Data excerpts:
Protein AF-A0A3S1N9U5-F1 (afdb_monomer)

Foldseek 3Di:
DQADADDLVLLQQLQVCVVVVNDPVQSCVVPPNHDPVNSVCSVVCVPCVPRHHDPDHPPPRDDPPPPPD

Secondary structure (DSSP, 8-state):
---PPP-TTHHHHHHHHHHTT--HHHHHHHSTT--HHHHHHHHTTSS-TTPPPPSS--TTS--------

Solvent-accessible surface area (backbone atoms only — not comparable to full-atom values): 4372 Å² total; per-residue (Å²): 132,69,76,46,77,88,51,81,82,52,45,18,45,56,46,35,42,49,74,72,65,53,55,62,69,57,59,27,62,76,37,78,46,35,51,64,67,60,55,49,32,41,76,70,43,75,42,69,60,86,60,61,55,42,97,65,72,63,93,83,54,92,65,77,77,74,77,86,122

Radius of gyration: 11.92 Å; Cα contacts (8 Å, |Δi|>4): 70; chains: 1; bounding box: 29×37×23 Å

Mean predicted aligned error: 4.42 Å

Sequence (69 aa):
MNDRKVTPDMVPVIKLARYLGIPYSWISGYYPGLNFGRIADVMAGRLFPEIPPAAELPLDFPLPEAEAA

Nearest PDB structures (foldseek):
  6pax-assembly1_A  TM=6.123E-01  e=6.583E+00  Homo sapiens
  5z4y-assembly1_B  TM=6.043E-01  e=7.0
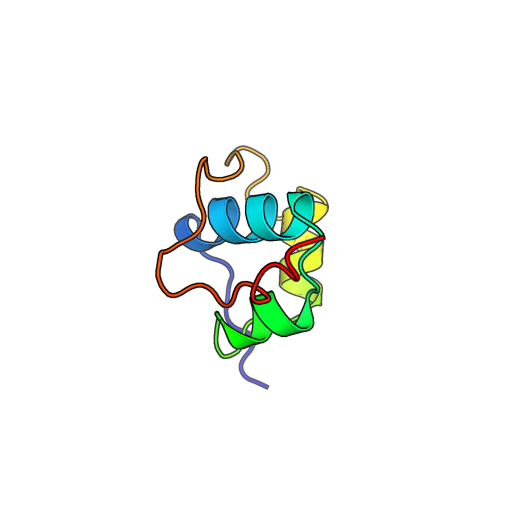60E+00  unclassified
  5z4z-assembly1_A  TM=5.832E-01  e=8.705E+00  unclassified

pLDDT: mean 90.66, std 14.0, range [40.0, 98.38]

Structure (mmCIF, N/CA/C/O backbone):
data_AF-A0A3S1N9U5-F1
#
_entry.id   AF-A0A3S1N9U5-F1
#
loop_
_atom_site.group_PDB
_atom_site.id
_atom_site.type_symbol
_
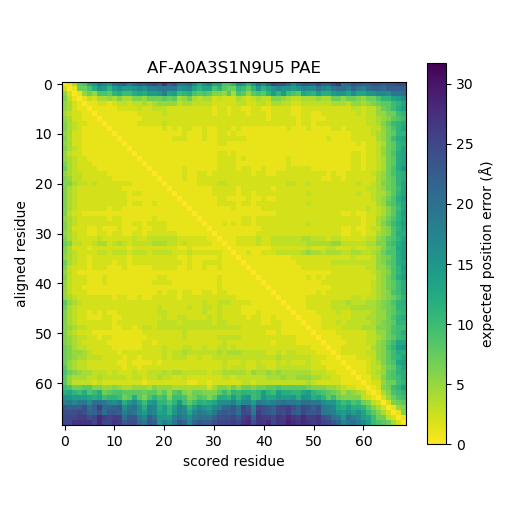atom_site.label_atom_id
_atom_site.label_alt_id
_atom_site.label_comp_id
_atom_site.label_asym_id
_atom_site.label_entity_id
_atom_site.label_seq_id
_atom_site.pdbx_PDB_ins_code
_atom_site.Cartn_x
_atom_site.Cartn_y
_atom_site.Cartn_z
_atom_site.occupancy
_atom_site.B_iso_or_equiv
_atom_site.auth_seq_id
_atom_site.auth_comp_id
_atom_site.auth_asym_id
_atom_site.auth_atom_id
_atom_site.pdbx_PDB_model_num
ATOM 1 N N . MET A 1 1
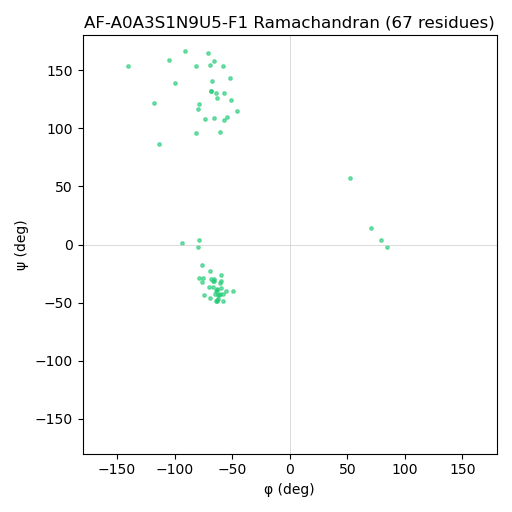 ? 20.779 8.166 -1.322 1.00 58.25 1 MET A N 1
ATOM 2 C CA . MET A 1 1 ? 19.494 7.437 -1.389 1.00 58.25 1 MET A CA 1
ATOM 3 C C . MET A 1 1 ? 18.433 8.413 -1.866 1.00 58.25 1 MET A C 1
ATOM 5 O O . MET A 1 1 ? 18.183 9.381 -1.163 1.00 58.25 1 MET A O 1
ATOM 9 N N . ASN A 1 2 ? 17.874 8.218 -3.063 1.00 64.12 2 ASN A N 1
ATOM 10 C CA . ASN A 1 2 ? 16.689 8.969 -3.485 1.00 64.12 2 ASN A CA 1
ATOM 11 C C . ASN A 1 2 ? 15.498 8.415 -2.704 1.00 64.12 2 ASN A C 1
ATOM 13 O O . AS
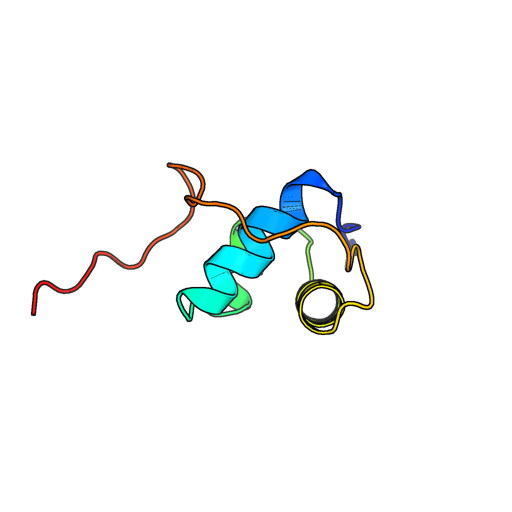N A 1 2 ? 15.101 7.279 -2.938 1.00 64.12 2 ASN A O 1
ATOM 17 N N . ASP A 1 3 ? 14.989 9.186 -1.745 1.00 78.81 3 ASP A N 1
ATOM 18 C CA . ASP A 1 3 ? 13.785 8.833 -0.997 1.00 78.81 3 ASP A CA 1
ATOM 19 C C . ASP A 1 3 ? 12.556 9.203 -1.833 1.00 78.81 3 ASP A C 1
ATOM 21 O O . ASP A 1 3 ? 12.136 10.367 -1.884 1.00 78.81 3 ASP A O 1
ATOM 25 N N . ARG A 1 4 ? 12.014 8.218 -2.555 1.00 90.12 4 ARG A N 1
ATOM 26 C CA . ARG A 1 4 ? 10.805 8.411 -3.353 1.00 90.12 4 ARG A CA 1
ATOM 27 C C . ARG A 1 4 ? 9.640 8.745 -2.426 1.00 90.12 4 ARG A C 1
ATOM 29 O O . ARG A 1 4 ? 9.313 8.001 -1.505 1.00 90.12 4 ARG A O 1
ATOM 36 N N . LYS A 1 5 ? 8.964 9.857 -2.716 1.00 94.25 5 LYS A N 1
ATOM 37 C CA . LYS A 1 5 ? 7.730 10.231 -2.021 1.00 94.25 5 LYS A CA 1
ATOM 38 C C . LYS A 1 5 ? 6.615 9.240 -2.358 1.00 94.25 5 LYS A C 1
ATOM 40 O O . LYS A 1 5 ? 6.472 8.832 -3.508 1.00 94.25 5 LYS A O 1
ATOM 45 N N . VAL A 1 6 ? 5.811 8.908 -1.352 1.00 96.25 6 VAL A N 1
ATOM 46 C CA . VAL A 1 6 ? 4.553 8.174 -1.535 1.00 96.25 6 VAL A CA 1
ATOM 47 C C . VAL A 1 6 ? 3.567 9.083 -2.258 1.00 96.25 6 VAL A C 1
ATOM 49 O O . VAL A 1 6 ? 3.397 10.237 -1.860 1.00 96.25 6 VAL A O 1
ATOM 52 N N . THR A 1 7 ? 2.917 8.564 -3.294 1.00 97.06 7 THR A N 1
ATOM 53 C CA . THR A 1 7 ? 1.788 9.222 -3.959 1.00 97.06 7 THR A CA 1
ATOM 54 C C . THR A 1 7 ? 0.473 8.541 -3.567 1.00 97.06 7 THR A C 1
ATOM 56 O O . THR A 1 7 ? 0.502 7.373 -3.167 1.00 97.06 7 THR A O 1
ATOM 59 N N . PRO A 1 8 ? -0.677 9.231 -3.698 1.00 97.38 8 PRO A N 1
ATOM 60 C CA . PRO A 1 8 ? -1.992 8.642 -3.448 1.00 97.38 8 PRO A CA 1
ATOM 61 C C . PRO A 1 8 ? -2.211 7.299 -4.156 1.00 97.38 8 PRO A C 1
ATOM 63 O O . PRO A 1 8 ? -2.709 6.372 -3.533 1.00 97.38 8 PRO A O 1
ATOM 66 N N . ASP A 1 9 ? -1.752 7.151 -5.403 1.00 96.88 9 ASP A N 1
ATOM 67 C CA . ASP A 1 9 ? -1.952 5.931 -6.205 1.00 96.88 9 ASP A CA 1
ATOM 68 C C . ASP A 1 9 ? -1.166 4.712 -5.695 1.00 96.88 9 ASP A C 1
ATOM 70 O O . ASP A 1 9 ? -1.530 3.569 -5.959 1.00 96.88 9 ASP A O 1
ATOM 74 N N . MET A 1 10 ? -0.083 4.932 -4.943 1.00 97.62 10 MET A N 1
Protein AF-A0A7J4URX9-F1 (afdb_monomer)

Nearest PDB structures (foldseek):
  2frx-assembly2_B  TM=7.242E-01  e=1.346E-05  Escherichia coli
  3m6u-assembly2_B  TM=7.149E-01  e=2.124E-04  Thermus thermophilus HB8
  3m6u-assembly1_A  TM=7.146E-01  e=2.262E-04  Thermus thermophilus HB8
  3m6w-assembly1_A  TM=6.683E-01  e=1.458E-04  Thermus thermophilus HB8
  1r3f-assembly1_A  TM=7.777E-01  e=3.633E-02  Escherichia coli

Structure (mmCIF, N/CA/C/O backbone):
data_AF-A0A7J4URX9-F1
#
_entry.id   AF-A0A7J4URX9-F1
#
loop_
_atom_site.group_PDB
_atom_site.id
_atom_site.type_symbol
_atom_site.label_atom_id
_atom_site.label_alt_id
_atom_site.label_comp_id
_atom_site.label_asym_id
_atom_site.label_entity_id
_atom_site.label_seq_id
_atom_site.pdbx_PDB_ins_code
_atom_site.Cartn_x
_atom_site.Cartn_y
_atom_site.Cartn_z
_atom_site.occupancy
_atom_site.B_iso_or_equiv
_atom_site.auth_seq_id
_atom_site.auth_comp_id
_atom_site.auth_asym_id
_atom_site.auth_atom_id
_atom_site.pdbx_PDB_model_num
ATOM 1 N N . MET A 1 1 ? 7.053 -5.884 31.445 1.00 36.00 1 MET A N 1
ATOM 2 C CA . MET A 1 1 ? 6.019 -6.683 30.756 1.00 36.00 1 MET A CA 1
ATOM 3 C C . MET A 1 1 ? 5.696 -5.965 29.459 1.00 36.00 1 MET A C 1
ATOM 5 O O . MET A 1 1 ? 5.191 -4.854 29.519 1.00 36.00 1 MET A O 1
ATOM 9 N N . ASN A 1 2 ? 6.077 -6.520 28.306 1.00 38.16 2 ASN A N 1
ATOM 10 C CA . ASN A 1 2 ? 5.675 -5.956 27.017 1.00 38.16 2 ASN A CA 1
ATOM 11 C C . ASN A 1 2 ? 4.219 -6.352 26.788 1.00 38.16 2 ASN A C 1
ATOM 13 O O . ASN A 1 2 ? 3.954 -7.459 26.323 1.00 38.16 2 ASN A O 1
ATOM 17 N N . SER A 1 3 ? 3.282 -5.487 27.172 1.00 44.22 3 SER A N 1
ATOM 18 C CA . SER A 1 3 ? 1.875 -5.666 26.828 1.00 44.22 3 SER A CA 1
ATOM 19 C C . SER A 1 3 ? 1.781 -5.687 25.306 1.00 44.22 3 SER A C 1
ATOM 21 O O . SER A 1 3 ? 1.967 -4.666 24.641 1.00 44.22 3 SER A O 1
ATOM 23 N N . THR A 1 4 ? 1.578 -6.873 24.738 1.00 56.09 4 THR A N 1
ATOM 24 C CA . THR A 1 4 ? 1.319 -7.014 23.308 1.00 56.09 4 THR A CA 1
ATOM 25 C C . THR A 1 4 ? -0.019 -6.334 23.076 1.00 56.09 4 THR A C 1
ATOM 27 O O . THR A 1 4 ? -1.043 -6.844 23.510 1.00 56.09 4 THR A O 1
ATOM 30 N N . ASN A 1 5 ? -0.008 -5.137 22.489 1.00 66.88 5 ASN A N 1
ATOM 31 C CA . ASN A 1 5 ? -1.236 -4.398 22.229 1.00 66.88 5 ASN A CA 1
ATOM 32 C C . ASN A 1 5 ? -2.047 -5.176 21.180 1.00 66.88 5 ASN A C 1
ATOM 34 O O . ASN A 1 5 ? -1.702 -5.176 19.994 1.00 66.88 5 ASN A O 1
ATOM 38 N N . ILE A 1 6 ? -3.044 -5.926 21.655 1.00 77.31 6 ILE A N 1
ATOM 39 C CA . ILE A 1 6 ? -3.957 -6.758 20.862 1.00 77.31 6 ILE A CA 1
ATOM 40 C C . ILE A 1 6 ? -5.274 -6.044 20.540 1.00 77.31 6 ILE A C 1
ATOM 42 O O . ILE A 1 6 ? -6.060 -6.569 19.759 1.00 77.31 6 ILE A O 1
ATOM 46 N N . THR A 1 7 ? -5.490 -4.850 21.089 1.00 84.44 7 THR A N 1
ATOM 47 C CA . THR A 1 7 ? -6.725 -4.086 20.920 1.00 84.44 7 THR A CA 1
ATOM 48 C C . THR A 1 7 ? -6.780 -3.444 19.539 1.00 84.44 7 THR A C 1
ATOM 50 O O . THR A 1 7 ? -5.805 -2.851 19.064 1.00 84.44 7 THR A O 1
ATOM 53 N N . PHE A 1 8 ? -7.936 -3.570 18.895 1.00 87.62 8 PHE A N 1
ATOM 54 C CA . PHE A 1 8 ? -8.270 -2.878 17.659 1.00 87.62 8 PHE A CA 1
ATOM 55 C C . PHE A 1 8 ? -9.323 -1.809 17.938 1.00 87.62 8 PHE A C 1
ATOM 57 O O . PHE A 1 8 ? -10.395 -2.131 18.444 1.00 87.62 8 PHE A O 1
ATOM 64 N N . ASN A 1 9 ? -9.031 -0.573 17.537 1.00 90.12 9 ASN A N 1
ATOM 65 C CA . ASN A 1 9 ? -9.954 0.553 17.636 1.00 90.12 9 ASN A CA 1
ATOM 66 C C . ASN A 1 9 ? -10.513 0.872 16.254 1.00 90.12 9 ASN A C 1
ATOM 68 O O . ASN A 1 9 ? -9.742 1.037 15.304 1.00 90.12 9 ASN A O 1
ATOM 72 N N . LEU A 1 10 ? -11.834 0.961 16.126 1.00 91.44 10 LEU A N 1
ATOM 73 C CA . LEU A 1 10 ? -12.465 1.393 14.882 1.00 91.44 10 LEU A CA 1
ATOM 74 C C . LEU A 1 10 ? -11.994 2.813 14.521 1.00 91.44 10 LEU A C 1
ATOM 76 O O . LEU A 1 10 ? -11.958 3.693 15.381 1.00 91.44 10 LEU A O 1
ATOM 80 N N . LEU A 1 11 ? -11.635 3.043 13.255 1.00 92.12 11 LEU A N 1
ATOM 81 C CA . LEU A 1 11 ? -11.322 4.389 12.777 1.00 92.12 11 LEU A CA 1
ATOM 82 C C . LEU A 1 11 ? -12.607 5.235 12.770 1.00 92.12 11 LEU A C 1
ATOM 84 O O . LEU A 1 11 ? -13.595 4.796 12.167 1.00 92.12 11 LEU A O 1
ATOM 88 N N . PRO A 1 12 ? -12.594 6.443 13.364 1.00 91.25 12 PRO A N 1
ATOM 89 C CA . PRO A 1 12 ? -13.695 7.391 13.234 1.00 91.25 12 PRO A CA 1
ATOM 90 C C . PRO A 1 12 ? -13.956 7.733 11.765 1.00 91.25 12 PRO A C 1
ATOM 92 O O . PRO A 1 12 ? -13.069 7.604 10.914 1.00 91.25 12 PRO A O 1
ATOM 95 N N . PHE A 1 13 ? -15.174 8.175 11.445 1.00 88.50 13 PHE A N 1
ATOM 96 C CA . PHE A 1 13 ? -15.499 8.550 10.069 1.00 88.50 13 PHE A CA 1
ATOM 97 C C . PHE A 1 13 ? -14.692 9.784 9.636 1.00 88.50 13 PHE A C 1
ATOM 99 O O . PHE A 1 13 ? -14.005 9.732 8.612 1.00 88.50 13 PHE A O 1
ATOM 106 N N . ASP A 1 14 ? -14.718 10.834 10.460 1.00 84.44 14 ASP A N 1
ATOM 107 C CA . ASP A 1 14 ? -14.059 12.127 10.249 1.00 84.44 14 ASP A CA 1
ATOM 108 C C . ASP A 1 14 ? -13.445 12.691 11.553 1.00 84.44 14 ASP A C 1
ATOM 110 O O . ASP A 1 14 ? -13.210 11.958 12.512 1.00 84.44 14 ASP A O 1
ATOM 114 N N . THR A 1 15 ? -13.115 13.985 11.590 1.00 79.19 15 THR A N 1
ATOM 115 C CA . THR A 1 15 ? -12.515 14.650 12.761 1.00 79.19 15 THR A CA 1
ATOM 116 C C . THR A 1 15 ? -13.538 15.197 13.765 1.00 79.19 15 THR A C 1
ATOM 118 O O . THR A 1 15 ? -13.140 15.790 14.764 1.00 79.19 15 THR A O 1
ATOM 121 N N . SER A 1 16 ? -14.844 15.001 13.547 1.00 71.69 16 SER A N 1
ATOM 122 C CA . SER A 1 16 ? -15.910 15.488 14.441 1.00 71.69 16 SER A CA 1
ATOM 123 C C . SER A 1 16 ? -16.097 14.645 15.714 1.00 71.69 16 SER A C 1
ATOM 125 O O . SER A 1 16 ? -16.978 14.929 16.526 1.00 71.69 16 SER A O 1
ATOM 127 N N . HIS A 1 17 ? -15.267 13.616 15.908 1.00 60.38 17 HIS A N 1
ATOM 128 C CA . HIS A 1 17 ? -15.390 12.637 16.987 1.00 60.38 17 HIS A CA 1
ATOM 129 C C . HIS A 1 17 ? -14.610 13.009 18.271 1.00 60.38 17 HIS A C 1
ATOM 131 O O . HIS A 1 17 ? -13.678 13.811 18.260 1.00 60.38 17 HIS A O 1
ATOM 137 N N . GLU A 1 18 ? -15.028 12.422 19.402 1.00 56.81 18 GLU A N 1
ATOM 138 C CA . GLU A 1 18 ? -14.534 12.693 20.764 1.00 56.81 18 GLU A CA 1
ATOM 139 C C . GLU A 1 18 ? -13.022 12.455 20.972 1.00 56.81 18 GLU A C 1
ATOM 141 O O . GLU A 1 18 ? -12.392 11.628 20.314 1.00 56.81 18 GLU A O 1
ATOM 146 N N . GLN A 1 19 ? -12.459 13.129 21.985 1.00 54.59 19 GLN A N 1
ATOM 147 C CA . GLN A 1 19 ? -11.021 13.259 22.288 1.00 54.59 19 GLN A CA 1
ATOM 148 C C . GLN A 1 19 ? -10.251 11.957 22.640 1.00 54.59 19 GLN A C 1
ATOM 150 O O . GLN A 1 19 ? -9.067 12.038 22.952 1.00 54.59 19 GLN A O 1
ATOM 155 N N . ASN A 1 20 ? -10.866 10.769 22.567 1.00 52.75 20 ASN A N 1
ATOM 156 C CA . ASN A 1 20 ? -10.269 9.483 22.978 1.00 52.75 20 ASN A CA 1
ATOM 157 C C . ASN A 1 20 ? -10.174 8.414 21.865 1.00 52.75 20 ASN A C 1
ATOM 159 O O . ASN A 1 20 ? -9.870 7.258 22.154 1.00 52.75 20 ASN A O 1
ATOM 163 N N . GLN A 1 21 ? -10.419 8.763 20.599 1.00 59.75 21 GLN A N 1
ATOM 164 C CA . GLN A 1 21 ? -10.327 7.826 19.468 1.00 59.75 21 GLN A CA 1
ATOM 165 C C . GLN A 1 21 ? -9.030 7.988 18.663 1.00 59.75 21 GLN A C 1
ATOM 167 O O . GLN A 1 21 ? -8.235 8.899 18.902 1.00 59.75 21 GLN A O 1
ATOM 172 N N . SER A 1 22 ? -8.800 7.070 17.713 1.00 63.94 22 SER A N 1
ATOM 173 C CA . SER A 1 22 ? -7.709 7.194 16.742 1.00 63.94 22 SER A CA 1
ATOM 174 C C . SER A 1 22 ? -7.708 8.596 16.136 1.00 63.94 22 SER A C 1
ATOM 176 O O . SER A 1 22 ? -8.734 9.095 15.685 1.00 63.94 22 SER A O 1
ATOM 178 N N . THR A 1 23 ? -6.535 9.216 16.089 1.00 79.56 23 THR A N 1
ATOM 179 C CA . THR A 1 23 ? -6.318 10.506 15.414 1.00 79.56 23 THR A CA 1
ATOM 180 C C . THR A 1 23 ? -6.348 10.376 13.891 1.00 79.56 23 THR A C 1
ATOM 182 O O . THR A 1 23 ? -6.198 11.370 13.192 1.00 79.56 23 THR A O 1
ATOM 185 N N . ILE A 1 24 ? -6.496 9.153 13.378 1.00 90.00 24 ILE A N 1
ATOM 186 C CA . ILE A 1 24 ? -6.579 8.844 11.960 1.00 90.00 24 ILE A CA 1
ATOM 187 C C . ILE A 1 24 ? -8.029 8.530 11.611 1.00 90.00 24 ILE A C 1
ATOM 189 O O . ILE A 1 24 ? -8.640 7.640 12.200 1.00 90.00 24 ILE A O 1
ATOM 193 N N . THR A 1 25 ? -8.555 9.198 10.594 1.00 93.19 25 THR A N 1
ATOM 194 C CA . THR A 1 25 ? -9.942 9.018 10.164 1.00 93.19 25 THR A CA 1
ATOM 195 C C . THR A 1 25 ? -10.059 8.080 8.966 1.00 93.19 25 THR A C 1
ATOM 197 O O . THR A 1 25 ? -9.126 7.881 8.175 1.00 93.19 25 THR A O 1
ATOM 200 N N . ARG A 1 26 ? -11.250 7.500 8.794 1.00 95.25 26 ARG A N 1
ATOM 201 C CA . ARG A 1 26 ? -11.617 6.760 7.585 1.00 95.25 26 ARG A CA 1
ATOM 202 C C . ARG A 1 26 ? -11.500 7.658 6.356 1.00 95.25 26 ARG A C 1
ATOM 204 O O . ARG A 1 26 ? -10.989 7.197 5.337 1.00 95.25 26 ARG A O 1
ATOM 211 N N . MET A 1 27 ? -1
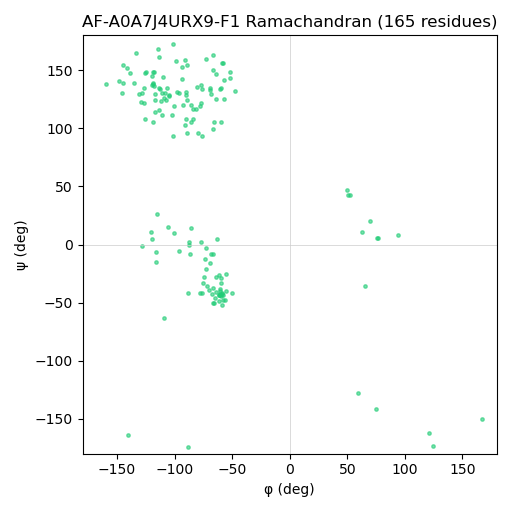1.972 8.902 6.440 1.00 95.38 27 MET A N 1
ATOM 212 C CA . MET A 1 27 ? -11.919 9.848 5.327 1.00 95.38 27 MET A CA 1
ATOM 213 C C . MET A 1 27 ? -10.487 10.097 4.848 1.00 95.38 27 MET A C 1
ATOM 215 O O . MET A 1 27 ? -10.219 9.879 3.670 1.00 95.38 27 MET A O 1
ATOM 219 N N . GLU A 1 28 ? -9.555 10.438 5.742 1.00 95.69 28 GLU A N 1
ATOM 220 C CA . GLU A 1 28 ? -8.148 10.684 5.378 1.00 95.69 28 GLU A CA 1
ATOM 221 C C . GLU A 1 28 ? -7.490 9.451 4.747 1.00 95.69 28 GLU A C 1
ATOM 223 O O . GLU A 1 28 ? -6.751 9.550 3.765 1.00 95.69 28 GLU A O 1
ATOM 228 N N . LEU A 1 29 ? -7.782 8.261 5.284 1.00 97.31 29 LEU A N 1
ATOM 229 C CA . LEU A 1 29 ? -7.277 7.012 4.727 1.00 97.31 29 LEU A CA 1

Work task:
Could you retype exactly the lines above, starting at the line that contains "ATOM 95 N N" and ending at the line that contains "ATOM 157 C C", and nothing more?

Result of this exercise:
ATOM 95 N N . PHE A 1 13 ? -15.174 8.175 11.445 1.00 88.50 13 PHE A N 1
ATOM 96 C CA . PHE A 1 13 ? -15.499 8.550 10.069 1.00 88.50 13 PHE A CA 1
ATOM 97 C C . PHE A 1 13 ? -14.692 9.784 9.636 1.00 88.50 13 PHE A C 1
ATOM 99 O O . PHE A 1 13 ? -14.005 9.732 8.612 1.00 88.50 13 PHE A O 1
ATOM 106 N N . ASP A 1 14 ? -14.718 10.834 10.460 1.00 84.44 14 ASP A N 1
ATOM 107 C CA . ASP A 1 14 ? -14.059 12.127 10.249 1.00 84.44 14 ASP A CA 1
ATOM 108 C C . ASP A 1 14 ? -13.445 12.691 11.553 1.00 84.44 14 ASP A C 1
ATOM 110 O O . ASP A 1 14 ? -13.210 11.958 12.512 1.00 84.44 14 ASP A O 1
ATOM 114 N N . THR A 1 15 ? -13.115 13.985 11.590 1.00 79.19 15 THR A N 1
ATOM 115 C CA . THR A 1 15 ? -12.515 14.650 12.761 1.00 79.19 15 THR A CA 1
ATOM 116 C C . THR A 1 15 ? -13.538 15.197 13.765 1.00 79.19 15 THR A C 1
ATOM 118 O O . THR A 1 15 ? -13.140 15.790 14.764 1.00 79.19 15 THR A O 1
ATOM 121 N N . SER A 1 16 ? -14.844 15.001 13.547 1.00 71.69 16 SER A N 1
ATOM 122 C CA . SER A 1 16 ? -15.910 15.488 14.441 1.00 71.69 16 SER A CA 1
ATOM 123 C C . SER A 1 16 ? -16.097 14.645 15.714 1.00 71.69 16 SER A C 1
ATOM 125 O O . SER A 1 16 ? -16.978 14.929 16.526 1.00 71.69 16 SER A O 1
ATOM 127 N N . HIS A 1 17 ? -15.267 13.616 15.908 1.00 60.38 17 HIS A N 1
ATOM 128 C CA . HIS A 1 17 ? -15.390 12.637 16.987 1.00 60.38 17 HIS A CA 1
ATOM 129 C C . HIS A 1 17 ? -14.610 13.009 18.271 1.00 60.38 17 HIS A C 1
ATOM 131 O O . HIS A 1 17 ? -13.678 13.811 18.260 1.00 60.38 17 HIS A O 1
ATOM 137 N N . GLU A 1 18 ? -15.028 12.422 19.402 1.00 56.81 18 GLU A N 1
ATOM 138 C CA . GLU A 1 18 ? -14.534 12.693 20.764 1.00 56.81 18 GLU A CA 1
ATOM 139 C C . GLU A 1 18 ? -13.022 12.455 20.972 1.00 56.81 18 GLU A C 1
ATOM 141 O O . GLU A 1 18 ? -12.392 11.628 20.314 1.00 56.81 18 GLU A O 1
ATOM 146 N N . GLN A 1 19 ? -12.459 13.129 21.985 1.00 54.59 19 GLN A N 1
ATOM 147 C CA . GLN A 1 19 ? -11.021 13.259 22.288 1.00 54.59 19 GLN A CA 1
ATOM 148 C C . GLN A 1 19 ? -10.251 11.957 22.640 1.00 54.59 19 GLN A C 1
ATOM 150 O O . GLN A 1 19 ? -9.067 12.038 22.952 1.00 54.59 19 GLN A O 1
ATOM 155 N N . ASN A 1 20 ? -10.866 10.769 22.567 1.00 52.75 20 ASN A N 1
ATOM 156 C CA . ASN A 1 20 ? -10.269 9.483 22.978 1.00 52.75 20 ASN A CA 1
ATOM 157 C C . ASN A 1 20 ? -10.174 8.414 21.865 1.00 52.75 20 ASN A C 1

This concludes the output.